Amendment Bill sparks outrage among transgender community in Karnataka
The Hindu
Karnataka's Transgender Amendment Bill faces backlash for threatening rights, identity, and legal protections of the marginalized transgender community.
Members of the Transgender community and trans rights activists in Karnataka have expressed shock and vehemently opposed the Transgender Persons (Protection of Rights) Amendment Bill, 2026 that has proposed significant changes to the Transgender Persons (Protection of Rights) Act, 2019.
Terming it a shocking attempt to take back the hard-won rights of the transgender community, they fear that the Bill, if passed, will strip the identity, access to rights, safety and legal protection of a large section of all already marginalised transgender community.
The Bill narrows the definition of “transgender person” to those having socio-cultural identities such as kinner, hujra, aravani, jogta, or eunuch, persons with specified intersex variations or congenital variations at birth, and persons or children forced to assume a transgender identity through mutilation or castration.
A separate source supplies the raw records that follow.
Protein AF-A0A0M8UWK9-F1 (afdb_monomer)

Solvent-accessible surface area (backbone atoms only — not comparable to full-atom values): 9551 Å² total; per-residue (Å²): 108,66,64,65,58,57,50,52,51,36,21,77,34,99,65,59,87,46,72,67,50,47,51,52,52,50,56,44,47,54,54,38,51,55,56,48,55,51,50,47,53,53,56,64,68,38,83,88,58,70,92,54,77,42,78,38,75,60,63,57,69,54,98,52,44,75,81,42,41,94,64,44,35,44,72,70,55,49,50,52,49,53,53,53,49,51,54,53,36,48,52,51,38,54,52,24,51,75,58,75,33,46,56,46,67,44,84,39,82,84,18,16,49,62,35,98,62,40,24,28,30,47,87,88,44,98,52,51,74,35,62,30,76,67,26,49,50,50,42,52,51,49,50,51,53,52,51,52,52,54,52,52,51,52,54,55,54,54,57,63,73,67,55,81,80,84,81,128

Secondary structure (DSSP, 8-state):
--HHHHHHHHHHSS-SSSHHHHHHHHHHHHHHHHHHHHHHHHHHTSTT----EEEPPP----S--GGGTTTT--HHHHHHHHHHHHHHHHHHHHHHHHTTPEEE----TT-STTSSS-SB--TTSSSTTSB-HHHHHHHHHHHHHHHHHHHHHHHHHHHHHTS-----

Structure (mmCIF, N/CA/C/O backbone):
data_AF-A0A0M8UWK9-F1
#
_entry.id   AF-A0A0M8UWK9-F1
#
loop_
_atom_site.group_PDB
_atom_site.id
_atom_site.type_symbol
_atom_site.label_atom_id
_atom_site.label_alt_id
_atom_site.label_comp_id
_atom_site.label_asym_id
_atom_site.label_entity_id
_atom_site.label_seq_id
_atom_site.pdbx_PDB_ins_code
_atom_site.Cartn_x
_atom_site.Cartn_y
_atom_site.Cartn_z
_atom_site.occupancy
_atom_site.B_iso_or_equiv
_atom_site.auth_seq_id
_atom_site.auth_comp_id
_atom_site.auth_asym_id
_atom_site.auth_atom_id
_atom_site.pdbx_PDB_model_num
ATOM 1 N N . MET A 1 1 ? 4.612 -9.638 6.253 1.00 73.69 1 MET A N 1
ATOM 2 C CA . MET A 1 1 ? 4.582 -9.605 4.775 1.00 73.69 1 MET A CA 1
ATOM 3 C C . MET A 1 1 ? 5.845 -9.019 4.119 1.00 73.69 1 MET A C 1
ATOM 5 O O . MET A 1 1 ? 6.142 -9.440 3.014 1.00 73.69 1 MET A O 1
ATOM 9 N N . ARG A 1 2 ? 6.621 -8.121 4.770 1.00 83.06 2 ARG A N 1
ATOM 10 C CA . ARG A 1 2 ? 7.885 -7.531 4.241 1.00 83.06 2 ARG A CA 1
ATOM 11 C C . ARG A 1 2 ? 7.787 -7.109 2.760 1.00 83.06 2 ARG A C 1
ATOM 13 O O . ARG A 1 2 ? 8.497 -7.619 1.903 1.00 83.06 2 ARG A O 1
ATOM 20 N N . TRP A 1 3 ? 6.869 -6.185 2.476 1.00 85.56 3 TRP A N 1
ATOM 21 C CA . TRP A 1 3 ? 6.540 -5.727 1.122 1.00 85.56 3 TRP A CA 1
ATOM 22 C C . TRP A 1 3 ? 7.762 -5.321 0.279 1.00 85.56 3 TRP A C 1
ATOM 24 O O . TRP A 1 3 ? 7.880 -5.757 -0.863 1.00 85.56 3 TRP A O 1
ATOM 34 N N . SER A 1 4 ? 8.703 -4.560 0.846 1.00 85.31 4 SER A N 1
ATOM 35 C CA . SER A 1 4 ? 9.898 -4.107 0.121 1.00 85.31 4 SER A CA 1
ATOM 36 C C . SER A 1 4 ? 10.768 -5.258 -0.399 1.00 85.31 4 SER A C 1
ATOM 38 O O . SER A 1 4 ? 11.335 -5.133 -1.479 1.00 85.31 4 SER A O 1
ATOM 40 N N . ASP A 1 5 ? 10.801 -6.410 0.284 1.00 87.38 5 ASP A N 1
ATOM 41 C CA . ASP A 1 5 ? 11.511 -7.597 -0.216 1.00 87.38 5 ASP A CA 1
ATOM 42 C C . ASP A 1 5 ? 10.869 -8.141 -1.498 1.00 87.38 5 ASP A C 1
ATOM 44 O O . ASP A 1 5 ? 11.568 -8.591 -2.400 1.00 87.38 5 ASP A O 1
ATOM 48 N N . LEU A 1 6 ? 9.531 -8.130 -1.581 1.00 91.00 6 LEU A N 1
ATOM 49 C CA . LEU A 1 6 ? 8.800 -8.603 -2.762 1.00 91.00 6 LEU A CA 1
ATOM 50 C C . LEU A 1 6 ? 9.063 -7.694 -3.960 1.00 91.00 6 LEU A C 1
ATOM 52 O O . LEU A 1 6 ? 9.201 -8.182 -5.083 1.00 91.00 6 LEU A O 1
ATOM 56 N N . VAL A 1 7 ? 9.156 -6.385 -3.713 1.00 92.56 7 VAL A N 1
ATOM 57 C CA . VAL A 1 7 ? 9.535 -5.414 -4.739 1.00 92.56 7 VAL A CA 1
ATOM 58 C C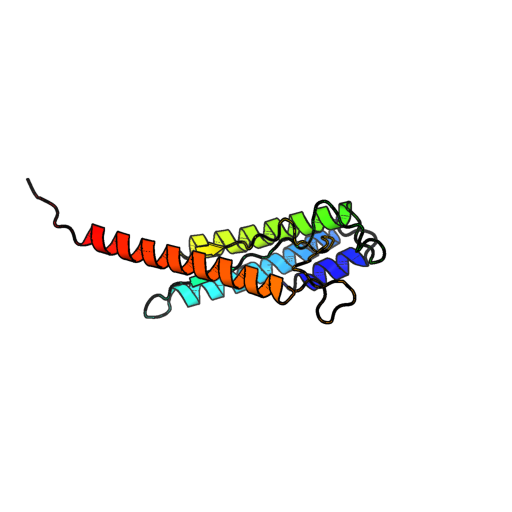 . VAL A 1 7 ? 10.970 -5.657 -5.191 1.00 92.56 7 VAL A C 1
ATOM 60 O O . VAL A 1 7 ? 11.194 -5.801 -6.389 1.00 92.56 7 VAL A O 1
ATOM 63 N N . GLN A 1 8 ? 11.917 -5.784 -4.257 1.00 90.81 8 GLN A N 1
ATOM 64 C CA . GLN A 1 8 ? 13.321 -6.047 -4.574 1.00 90.81 8 GLN A CA 1
ATOM 65 C C . GLN A 1 8 ? 13.491 -7.355 -5.355 1.00 90.81 8 GLN A C 1
ATOM 67 O O . GLN A 1 8 ? 14.165 -7.375 -6.381 1.00 90.81 8 GLN A O 1
ATOM 72 N N . PHE A 1 9 ? 12.827 -8.433 -4.926 1.00 92.06 9 PHE A N 1
ATOM 73 C CA . PHE A 1 9 ? 12.818 -9.708 -5.640 1.00 92.06 9 PHE A CA 1
ATOM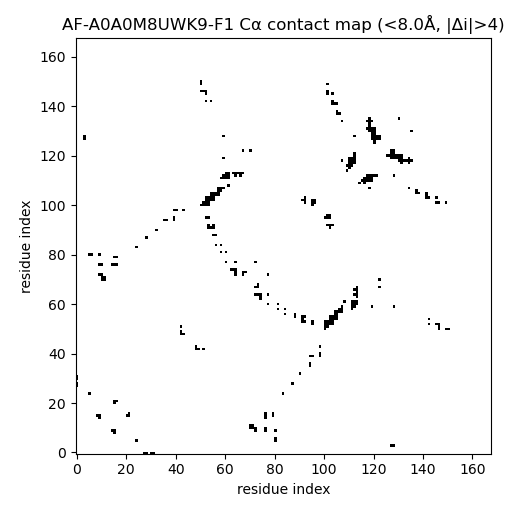 74 C C . PHE A 1 9 ? 12.300 -9.548 -7.074 1.00 92.06 9 PHE A C 1
ATOM 76 O O . PHE A 1 9 ? 12.913 -10.053 -8.013 1.00 92.06 9 PHE A O 1
ATOM 83 N N . CYS A 1 10 ? 11.188 -8.831 -7.260 1.00 95.25 10 CYS A N 1
ATOM 84 C CA . CYS A 1 10 ? 10.624 -8.603 -8.587 1.00 95.25 10 CYS A CA 1
ATOM 85 C C . CYS A 1 10 ? 11.537 -7.733 -9.469 1.00 95.25 10 CYS A C 1
ATOM 87 O O . CYS A 1 10 ? 11.651 -7.980 -10.671 1.00 95.25 10 CYS A O 1
ATOM 89 N N . ALA A 1 11 ? 12.210 -6.743 -8.882 1.00 94.25 11 ALA A N 1
ATOM 90 C CA . ALA A 1 11 ? 13.144 -5.861 -9.569 1.00 94.25 11 ALA A CA 1
ATOM 91 C C . ALA A 1 11 ? 14.326 -6.648 -10.165 1.00 94.25 11 ALA A C 1
ATOM 93 O O . ALA A 1 11 ? 14.552 -6.575 -11.373 1.00 94.25 11 ALA A O 1
ATOM 94 N N . ILE A 1 12 ? 14.977 -7.505 -9.367 1.00 94.31 12 ILE A N 1
ATOM 95 C CA . ILE A 1 12 ? 16.172 -8.262 -9.792 1.00 94.31 12 ILE A CA 1
ATOM 96 C C . ILE A 1 12 ? 15.869 -9.510 -10.633 1.00 94.31 12 ILE A C 1
ATOM 98 O O . ILE A 1 12 ? 16.748 -10.023 -11.320 1.00 94.31 12 ILE A O 1
ATOM 102 N N . SER A 1 13 ? 14.643 -10.034 -10.569 1.00 94.75 13 SER A N 1
ATOM 103 C CA . SER A 1 13 ? 14.284 -11.281 -11.256 1.00 94.75 13 SER A CA 1
ATOM 104 C C . SER A 1 13 ? 13.918 -11.035 -12.727 1.00 94.75 13 SER A C 1
ATOM 106 O O . SER A 1 13 ? 13.321 -10.002 -13.034 1.00 94.75 13 SER A O 1
ATOM 108 N N . PRO A 1 14 ? 14.180 -11.974 -13.659 1.00 92.69 14 PRO A N 1
ATOM 109 C CA . PRO A 1 14 ? 13.756 -11.831 -15.058 1.00 92.69 14 PRO A CA 1
ATOM 110 C C . PRO A 1 14 ? 12.235 -11.677 -15.204 1.00 92.69 14 PRO A C 1
ATOM 112 O O . PRO A 1 14 ? 11.748 -10.867 -15.990 1.00 92.69 14 PRO A O 1
ATOM 115 N N . SER A 1 15 ? 11.488 -12.426 -14.391 1.00 92.75 15 SER A N 1
ATOM 116 C CA . SER A 1 15 ? 10.042 -12.320 -14.232 1.00 92.75 15 SER A CA 1
ATOM 117 C C . SER A 1 15 ? 9.694 -12.323 -12.750 1.00 92.75 15 SER A C 1
ATOM 119 O O . SER A 1 15 ? 10.442 -12.828 -11.916 1.00 92.75 15 SER A O 1
ATOM 121 N N . CYS A 1 16 ? 8.545 -11.745 -12.427 1.00 95.50 16 CYS A N 1
ATOM 122 C CA . CYS A 1 16 ? 7.917 -11.906 -11.124 1.00 95.50 16 CYS A CA 1
ATOM 123 C C . CYS A 1 16 ? 6.423 -12.235 -11.262 1.00 95.50 16 CYS A C 1
ATOM 125 O O . CYS A 1 16 ? 5.671 -12.069 -10.306 1.00 95.50 16 CYS A O 1
ATOM 127 N N . ASP A 1 17 ? 6.028 -12.697 -12.451 1.00 96.12 17 ASP A N 1
ATOM 128 C CA . ASP A 1 17 ? 4.674 -13.044 -12.901 1.00 96.12 17 ASP A CA 1
ATOM 129 C C . ASP A 1 17 ? 4.634 -14.515 -13.346 1.00 96.12 17 ASP A C 1
ATOM 131 O O . ASP A 1 17 ? 4.271 -14.863 -14.466 1.00 96.12 17 ASP A O 1
ATOM 135 N N . ASP A 1 18 ? 5.148 -15.394 -12.493 1.00 95.44 18 ASP A N 1
ATOM 136 C CA . ASP A 1 18 ? 5.245 -16.826 -12.758 1.00 95.44 18 ASP A CA 1
ATOM 137 C C . ASP A 1 18 ? 4.703 -17.636 -11.577 1.00 95.44 18 ASP A C 1
ATOM 139 O O . ASP A 1 18 ? 4.345 -17.103 -10.520 1.00 95.44 18 ASP A O 1
ATOM 143 N N . ARG A 1 19 ? 4.611 -18.957 -11.758 1.00 96.06 19 ARG A N 1
ATOM 144 C CA . ARG A 1 19 ? 4.059 -19.855 -10.736 1.00 96.06 19 ARG A CA 1
ATOM 145 C C . ARG A 1 19 ? 4.868 -19.827 -9.440 1.00 96.06 19 ARG A C 1
ATOM 147 O O . ARG A 1 19 ? 4.272 -19.873 -8.369 1.00 96.06 19 ARG A O 1
ATOM 154 N N . ALA A 1 20 ? 6.194 -19.733 -9.527 1.00 94.12 20 ALA A N 1
ATOM 155 C CA . ALA A 1 20 ? 7.071 -19.767 -8.361 1.00 94.12 20 ALA A CA 1
ATOM 156 C C . ALA A 1 20 ? 6.934 -18.486 -7.526 1.00 94.12 20 ALA A C 1
ATOM 158 O O . ALA A 1 20 ? 6.666 -18.547 -6.327 1.00 94.12 20 ALA A O 1
ATOM 159 N N . SER A 1 21 ? 7.028 -17.321 -8.165 1.00 94.88 21 SER A N 1
ATOM 160 C CA . SER A 1 21 ? 6.829 -16.017 -7.526 1.00 94.88 21 SER A CA 1
ATOM 161 C C . SER A 1 21 ? 5.406 -15.841 -6.986 1.00 94.88 21 SER A C 1
ATOM 163 O O . SER A 1 21 ? 5.215 -15.248 -5.922 1.00 94.88 21 SER A O 1
ATOM 165 N N . THR A 1 22 ? 4.405 -16.406 -7.665 1.00 96.25 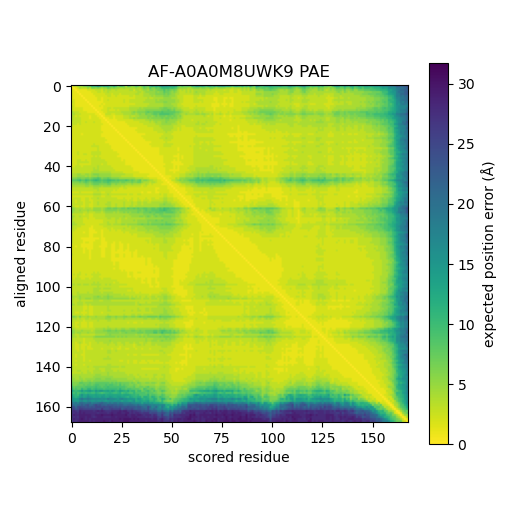22 THR A N 1
ATOM 166 C CA . THR A 1 22 ? 3.019 -16.439 -7.182 1.00 96.25 22 THR A CA 1
ATOM 167 C C . THR A 1 22 ? 2.884 -17.307 -5.937 1.00 96.25 22 THR A C 1
ATOM 169 O O . THR A 1 22 ? 2.344 -16.838 -4.940 1.00 96.25 22 THR A O 1
ATOM 172 N N . ALA A 1 23 ? 3.414 -18.533 -5.946 1.00 95.75 23 ALA A N 1
ATOM 173 C CA . ALA A 1 23 ? 3.393 -19.411 -4.777 1.00 95.75 23 ALA A CA 1
ATOM 174 C C . ALA A 1 23 ? 4.124 -18.782 -3.579 1.00 95.75 23 ALA A C 1
ATOM 176 O O . ALA A 1 23 ? 3.613 -18.818 -2.461 1.00 95.75 23 ALA A O 1
ATOM 177 N N . TYR A 1 24 ? 5.265 -18.126 -3.821 1.00 93.50 24 TYR A N 1
ATOM 178 C CA . TYR A 1 24 ? 5.998 -17.385 -2.795 1.00 93.50 24 TYR A CA 1
ATOM 179 C C . TYR A 1 24 ? 5.158 -16.255 -2.185 1.00 93.50 24 TYR A C 1
ATOM 181 O O . TYR A 1 24 ? 5.069 -16.139 -0.963 1.00 93.50 24 TYR A O 1
ATOM 189 N N . PHE A 1 25 ? 4.498 -15.440 -3.017 1.00 96.38 25 PHE A N 1
ATOM 190 C CA . PHE A 1 25 ? 3.589 -14.401 -2.531 1.00 96.38 25 PHE A CA 1
ATOM 191 C C . PHE A 1 25 ? 2.442 -14.995 -1.700 1.00 96.38 25 PHE A C 1
ATOM 193 O O . PHE A 1 25 ? 2.144 -14.475 -0.626 1.00 96.38 25 PHE A O 1
ATOM 200 N N . GLN A 1 26 ? 1.836 -16.093 -2.155 1.00 96.88 26 GLN A N 1
ATOM 201 C CA . GLN A 1 26 ? 0.709 -16.724 -1.465 1.00 96.88 26 GLN A CA 1
ATOM 202 C C . GLN A 1 26 ? 1.103 -17.335 -0.112 1.00 96.88 26 GLN A C 1
ATOM 204 O O . GLN A 1 26 ? 0.387 -17.120 0.862 1.00 96.88 26 GLN A O 1
ATOM 209 N N . ASP A 1 27 ? 2.249 -18.019 0.002 1.00 95.88 27 ASP A N 1
ATOM 210 C CA . ASP A 1 27 ? 2.740 -18.525 1.300 1.00 95.88 27 ASP A CA 1
ATOM 211 C C . ASP A 1 27 ? 2.971 -17.374 2.291 1.00 95.88 27 ASP A C 1
ATOM 213 O O . ASP A 1 27 ? 2.513 -17.410 3.437 1.00 95.88 27 ASP A O 1
ATOM 217 N N . ARG A 1 28 ? 3.622 -16.298 1.833 1.00 95.94 28 ARG A N 1
ATOM 218 C CA . ARG A 1 28 ? 3.905 -15.122 2.667 1.00 95.94 28 ARG A CA 1
ATOM 219 C C . ARG A 1 28 ? 2.614 -14.423 3.097 1.00 95.94 28 ARG A C 1
ATOM 221 O O . ARG A 1 28 ? 2.505 -14.016 4.258 1.00 95.94 28 ARG A O 1
ATOM 228 N N . LEU A 1 29 ? 1.638 -14.317 2.191 1.00 97.56 29 LEU A N 1
ATOM 229 C CA . LEU A 1 29 ? 0.325 -13.745 2.474 1.00 97.56 29 LEU A CA 1
ATOM 230 C C . LEU A 1 29 ? -0.444 -14.609 3.477 1.00 97.56 29 LEU A C 1
ATOM 232 O O . LEU A 1 29 ? -0.985 -14.069 4.435 1.00 97.56 29 LEU A O 1
ATOM 236 N N . ALA A 1 30 ? -0.450 -15.932 3.313 1.00 97.50 30 ALA A N 1
ATOM 237 C CA . ALA A 1 30 ? -1.143 -16.849 4.214 1.00 97.50 30 ALA A CA 1
ATOM 238 C C . ALA A 1 30 ? -0.609 -16.751 5.652 1.00 97.50 30 ALA A C 1
ATOM 240 O O . ALA A 1 30 ? -1.392 -16.629 6.594 1.00 97.50 30 ALA A O 1
ATOM 241 N N . ARG A 1 31 ? 0.719 -16.712 5.826 1.00 96.88 31 ARG A N 1
ATOM 242 C CA . ARG A 1 31 ? 1.345 -16.483 7.143 1.00 96.88 31 ARG A CA 1
ATOM 243 C C . ARG A 1 31 ? 0.934 -15.136 7.731 1.00 96.88 31 ARG A C 1
ATOM 245 O O . ARG A 1 31 ? 0.503 -15.073 8.877 1.00 96.88 31 ARG A O 1
ATOM 252 N N . PHE A 1 32 ? 0.995 -14.077 6.922 1.00 97.19 32 PHE A N 1
ATOM 253 C CA . PHE A 1 32 ? 0.555 -12.749 7.340 1.00 97.19 32 PHE A CA 1
ATOM 254 C C . PHE A 1 32 ? -0.915 -12.735 7.784 1.00 97.19 32 PHE A C 1
ATOM 256 O O . PHE A 1 32 ? -1.219 -12.156 8.820 1.00 97.19 32 PHE A O 1
ATOM 263 N N . VAL A 1 33 ? -1.815 -13.396 7.050 1.00 98.12 33 VAL A N 1
ATOM 264 C CA . VAL A 1 33 ? -3.244 -13.490 7.389 1.00 98.12 33 VAL A CA 1
ATOM 265 C C . VAL A 1 33 ? -3.448 -14.155 8.752 1.00 98.12 33 VAL A C 1
ATOM 267 O O . VAL A 1 33 ? -4.282 -13.692 9.531 1.00 98.12 33 VAL A O 1
ATOM 270 N N . LEU A 1 34 ? -2.703 -15.221 9.062 1.00 98.06 34 LEU A N 1
ATOM 271 C CA . LEU A 1 34 ? -2.797 -15.906 10.355 1.00 98.06 34 LEU A CA 1
ATOM 272 C C . LEU A 1 34 ? -2.368 -14.994 11.511 1.00 98.06 34 LEU A C 1
ATOM 274 O O . LEU A 1 3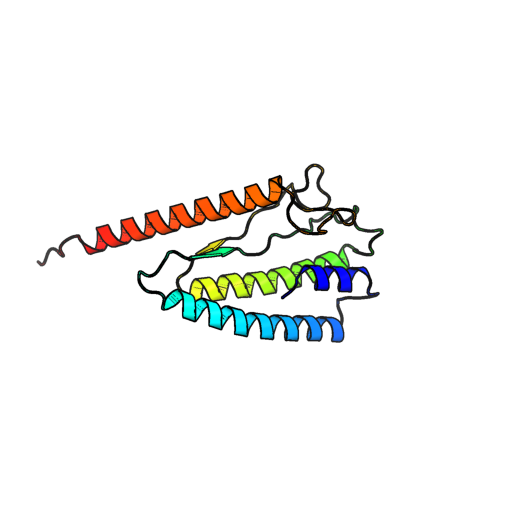4 ? -3.115 -14.847 12.484 1.00 98.06 34 LEU A O 1
ATOM 278 N N . ASP A 1 35 ? -1.210 -14.346 11.377 1.00 98.12 35 ASP A N 1
ATOM 279 C CA . ASP A 1 35 ? -0.683 -13.425 12.389 1.00 98.12 35 ASP A CA 1
ATOM 280 C C . ASP A 1 35 ? -1.606 -12.215 12.573 1.00 98.12 35 ASP A C 1
ATOM 282 O O . ASP A 1 35 ? -1.944 -11.836 13.696 1.00 98.12 35 ASP A O 1
ATOM 286 N N . TYR A 1 36 ? -2.087 -11.651 11.466 1.00 98.19 36 TYR A N 1
ATOM 287 C CA . TYR A 1 36 ? -2.974 -10.498 11.464 1.00 98.19 36 TYR A CA 1
ATOM 288 C C . TYR A 1 36 ? -4.326 -10.807 12.119 1.00 98.19 36 TYR A C 1
ATOM 290 O O . TYR A 1 36 ? -4.758 -10.085 13.015 1.00 98.19 36 TYR A O 1
ATOM 298 N N . ARG A 1 37 ? -4.968 -11.932 11.776 1.00 98.00 37 ARG A N 1
ATOM 299 C CA . ARG A 1 37 ? -6.220 -12.366 12.426 1.00 98.00 37 ARG A CA 1
ATOM 300 C C . ARG A 1 37 ? -6.041 -12.651 13.913 1.00 98.00 37 ARG A C 1
ATOM 302 O O . ARG A 1 37 ? -6.968 -12.451 14.697 1.00 98.00 37 ARG A O 1
ATOM 309 N N . ARG A 1 38 ? -4.875 -13.157 14.326 1.00 98.25 38 ARG A N 1
ATOM 310 C CA . ARG A 1 38 ? -4.560 -13.327 15.749 1.00 98.25 38 ARG A CA 1
ATOM 311 C C . ARG A 1 38 ? -4.475 -11.972 16.451 1.00 98.25 38 ARG A C 1
ATOM 313 O O . ARG A 1 38 ? -5.102 -11.822 17.494 1.00 98.25 38 ARG A O 1
ATOM 320 N N . LEU A 1 39 ? -3.762 -11.008 15.871 1.00 98.06 39 LEU A N 1
ATOM 321 C CA . LEU A 1 39 ? -3.656 -9.651 16.410 1.00 98.06 39 LEU A CA 1
ATOM 322 C C . LEU A 1 39 ? -5.034 -8.993 16.552 1.00 98.06 39 LEU A C 1
ATOM 324 O O . LEU A 1 39 ? -5.360 -8.503 17.627 1.00 98.06 39 LEU A O 1
ATOM 328 N N . LEU A 1 40 ? -5.861 -9.038 15.506 1.00 98.19 40 LEU A N 1
ATOM 329 C CA . LEU A 1 40 ? -7.197 -8.440 15.521 1.00 98.19 40 LEU A CA 1
ATOM 330 C C . LEU A 1 40 ? -8.089 -9.007 16.629 1.00 98.19 40 LEU A C 1
ATOM 332 O O . LEU A 1 40 ? -8.747 -8.244 17.328 1.00 98.19 40 LEU A O 1
ATOM 336 N N . ARG A 1 41 ? -8.068 -10.331 16.840 1.00 97.38 41 ARG A N 1
ATOM 337 C CA . ARG A 1 41 ? -8.813 -10.958 17.944 1.00 97.38 41 ARG A CA 1
ATOM 338 C C . ARG A 1 41 ? -8.339 -10.468 19.307 1.00 97.38 41 ARG A C 1
ATOM 340 O O . ARG A 1 41 ? -9.173 -10.179 20.151 1.00 97.38 41 ARG A O 1
ATOM 347 N N . ILE A 1 42 ? -7.025 -10.352 19.509 1.00 97.25 42 ILE A N 1
ATOM 348 C CA . ILE A 1 42 ? -6.467 -9.830 20.765 1.00 97.25 42 ILE A CA 1
ATOM 349 C C . ILE A 1 42 ? -6.957 -8.398 20.996 1.00 97.25 42 ILE A C 1
ATOM 351 O O . ILE A 1 42 ? -7.486 -8.112 22.067 1.00 97.25 42 ILE A O 1
ATOM 355 N N . LEU A 1 43 ? -6.839 -7.532 19.984 1.00 97.06 43 LEU A N 1
ATOM 356 C CA . LEU A 1 43 ? -7.277 -6.136 20.061 1.00 97.06 43 LEU A CA 1
ATOM 357 C C . LEU A 1 43 ? -8.775 -6.017 20.374 1.00 97.06 43 LEU A C 1
ATOM 359 O O . LEU A 1 43 ? -9.149 -5.222 21.229 1.00 97.06 43 LEU A O 1
ATOM 363 N N . ALA A 1 44 ? -9.617 -6.840 19.745 1.00 94.94 44 ALA A N 1
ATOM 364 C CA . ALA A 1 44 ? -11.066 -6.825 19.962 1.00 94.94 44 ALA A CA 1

Further, it excludes persons with different sexual orientations and self-perceived sexual identities.
Akkai Padmashali, who works for the rights of gender minorities, termed the Bill extremely regressive. Ms. Padmashali, who is a part the Karnataka State Gender and Sexuality Minorities Coalition for Convergence, called it “exclusionary” and noted that the amendment, instead of expanding the rights of the transgender community, contracts them.
“The only option for a transgender person under the Bill is a traditional identity. Those who see their identity on a spectrum fall outside this conservative new definition proposed by the amendment,” the coalition members pointed out.